For the material below, output exactly the span from the line with "ATOM 59 C CA" to the line with "ATOM 68 C CA", including both, and nothing besides.

Extracted data —
'''

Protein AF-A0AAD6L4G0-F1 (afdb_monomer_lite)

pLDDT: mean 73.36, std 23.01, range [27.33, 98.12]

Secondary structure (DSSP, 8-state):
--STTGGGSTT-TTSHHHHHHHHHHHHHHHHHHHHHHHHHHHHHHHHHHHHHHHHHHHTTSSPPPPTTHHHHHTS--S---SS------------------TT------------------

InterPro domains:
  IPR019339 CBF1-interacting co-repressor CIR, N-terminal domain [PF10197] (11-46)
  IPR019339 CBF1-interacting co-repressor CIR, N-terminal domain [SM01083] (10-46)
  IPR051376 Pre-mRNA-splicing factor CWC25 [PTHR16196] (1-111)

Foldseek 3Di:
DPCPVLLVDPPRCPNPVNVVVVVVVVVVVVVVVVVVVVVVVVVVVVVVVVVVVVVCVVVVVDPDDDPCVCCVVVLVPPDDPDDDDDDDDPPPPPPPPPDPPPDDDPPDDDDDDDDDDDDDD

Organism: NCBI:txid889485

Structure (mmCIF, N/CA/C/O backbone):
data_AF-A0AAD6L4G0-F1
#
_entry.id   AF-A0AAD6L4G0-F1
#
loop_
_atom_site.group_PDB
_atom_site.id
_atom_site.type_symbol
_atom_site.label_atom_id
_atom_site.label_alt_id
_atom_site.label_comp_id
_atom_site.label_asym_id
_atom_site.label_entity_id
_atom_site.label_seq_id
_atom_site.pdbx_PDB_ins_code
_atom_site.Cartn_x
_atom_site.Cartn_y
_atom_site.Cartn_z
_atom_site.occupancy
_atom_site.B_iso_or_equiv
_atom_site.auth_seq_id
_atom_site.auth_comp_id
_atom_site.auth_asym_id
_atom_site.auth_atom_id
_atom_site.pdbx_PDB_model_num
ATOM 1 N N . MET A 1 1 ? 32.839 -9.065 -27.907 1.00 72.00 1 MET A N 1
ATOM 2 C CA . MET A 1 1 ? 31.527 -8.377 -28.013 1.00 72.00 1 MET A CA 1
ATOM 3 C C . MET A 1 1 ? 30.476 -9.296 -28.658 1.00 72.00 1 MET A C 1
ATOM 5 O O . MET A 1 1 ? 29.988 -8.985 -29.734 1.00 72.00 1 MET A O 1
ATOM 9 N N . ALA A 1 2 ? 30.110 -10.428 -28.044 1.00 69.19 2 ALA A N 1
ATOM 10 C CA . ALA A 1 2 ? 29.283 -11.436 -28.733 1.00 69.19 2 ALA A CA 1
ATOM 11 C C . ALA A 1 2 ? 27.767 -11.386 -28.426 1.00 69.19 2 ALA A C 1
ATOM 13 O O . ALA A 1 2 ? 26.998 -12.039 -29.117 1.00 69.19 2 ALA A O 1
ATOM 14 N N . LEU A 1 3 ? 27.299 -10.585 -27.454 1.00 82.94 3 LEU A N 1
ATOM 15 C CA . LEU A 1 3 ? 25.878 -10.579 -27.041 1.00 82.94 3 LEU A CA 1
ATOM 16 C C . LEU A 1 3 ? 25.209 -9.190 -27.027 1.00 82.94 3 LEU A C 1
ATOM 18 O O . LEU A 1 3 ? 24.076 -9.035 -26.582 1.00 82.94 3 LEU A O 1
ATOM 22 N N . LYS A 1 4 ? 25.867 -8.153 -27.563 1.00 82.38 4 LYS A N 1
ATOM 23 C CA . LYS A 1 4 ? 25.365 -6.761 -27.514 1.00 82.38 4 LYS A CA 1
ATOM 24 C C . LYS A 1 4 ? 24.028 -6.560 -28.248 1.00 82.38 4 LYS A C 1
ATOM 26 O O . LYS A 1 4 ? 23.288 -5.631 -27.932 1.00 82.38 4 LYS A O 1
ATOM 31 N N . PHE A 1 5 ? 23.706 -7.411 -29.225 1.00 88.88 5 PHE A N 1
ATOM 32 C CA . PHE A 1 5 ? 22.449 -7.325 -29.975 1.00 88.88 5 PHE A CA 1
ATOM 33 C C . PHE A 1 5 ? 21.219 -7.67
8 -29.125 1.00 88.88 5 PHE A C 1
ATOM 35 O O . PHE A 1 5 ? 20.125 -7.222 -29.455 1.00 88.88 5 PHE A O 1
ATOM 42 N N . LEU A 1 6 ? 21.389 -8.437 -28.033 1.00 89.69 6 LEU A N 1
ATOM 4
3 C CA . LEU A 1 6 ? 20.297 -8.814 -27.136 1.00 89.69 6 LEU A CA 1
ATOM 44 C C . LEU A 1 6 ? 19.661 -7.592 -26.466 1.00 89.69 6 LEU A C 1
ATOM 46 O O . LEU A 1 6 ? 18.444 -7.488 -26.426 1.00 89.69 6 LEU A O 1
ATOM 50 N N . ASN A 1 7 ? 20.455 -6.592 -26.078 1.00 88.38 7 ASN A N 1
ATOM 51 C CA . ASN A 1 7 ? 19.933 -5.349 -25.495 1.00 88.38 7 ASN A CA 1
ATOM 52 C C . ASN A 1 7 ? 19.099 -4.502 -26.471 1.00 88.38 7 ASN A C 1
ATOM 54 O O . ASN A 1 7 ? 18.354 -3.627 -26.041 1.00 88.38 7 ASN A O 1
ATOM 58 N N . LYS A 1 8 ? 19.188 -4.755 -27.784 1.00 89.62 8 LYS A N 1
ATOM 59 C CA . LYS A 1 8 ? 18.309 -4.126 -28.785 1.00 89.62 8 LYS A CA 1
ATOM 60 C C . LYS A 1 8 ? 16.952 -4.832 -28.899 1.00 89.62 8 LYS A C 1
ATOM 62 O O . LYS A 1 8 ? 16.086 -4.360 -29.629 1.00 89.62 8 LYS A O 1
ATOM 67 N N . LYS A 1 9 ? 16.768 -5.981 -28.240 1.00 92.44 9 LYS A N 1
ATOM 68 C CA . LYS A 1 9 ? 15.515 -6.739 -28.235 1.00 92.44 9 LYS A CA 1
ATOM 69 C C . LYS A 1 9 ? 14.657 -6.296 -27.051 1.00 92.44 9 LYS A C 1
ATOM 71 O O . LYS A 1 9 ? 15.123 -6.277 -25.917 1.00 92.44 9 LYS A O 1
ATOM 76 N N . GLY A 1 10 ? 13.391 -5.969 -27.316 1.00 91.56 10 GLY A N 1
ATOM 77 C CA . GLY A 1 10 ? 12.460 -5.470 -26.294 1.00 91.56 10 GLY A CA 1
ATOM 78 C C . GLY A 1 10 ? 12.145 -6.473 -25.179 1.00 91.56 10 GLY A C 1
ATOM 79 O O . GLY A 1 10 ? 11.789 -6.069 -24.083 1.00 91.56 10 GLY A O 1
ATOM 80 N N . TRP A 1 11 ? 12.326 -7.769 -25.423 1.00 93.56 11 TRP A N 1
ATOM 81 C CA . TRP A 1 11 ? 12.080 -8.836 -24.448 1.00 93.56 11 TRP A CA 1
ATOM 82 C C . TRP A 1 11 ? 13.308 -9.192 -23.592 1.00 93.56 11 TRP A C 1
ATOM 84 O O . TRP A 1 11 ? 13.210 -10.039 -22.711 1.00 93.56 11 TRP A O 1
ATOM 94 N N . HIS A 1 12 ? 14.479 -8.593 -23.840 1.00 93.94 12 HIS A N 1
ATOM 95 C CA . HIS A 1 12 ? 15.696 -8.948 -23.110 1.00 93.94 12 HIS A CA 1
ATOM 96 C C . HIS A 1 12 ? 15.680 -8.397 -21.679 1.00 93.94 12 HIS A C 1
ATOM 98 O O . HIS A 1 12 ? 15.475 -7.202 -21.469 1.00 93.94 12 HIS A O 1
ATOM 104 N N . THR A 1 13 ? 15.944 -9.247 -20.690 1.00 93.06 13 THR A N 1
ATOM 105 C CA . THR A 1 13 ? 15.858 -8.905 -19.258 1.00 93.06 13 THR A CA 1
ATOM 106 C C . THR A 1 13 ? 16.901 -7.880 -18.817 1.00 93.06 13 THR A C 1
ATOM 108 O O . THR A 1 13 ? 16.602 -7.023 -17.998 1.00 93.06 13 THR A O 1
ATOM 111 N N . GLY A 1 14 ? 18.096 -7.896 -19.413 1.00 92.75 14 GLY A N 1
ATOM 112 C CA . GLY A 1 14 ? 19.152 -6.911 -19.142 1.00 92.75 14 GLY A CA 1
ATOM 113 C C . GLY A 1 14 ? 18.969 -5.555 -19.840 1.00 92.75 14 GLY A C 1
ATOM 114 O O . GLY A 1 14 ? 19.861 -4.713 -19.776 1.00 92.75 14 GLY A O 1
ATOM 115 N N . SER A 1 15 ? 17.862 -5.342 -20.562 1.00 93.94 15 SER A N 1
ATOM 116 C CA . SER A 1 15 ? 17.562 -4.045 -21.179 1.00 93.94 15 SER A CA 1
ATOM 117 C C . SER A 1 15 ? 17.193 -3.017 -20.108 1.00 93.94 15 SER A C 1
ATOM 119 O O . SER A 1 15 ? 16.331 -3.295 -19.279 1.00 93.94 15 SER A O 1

'''

Worked solution —
ATOM 59 C CA . LYS A 1 8 ? 18.309 -4.126 -28.785 1.00 89.62 8 LYS A CA 1
ATOM 60 C C . LYS A 1 8 ? 16.952 -4.832 -28.899 1.00 89.62 8 LYS A C 1
ATOM 62 O O . LYS A 1 8 ? 16.086 -4.360 -29.629 1.00 89.62 8 LYS A O 1
ATOM 67 N N . LYS A 1 9 ? 16.768 -5.981 -28.240 1.00 92.44 9 LYS A N 1
ATOM 68 C CA . LYS A 1 9 ? 15.515 -6.739 -28.235 1.00 92.44 9 LYS A CA 1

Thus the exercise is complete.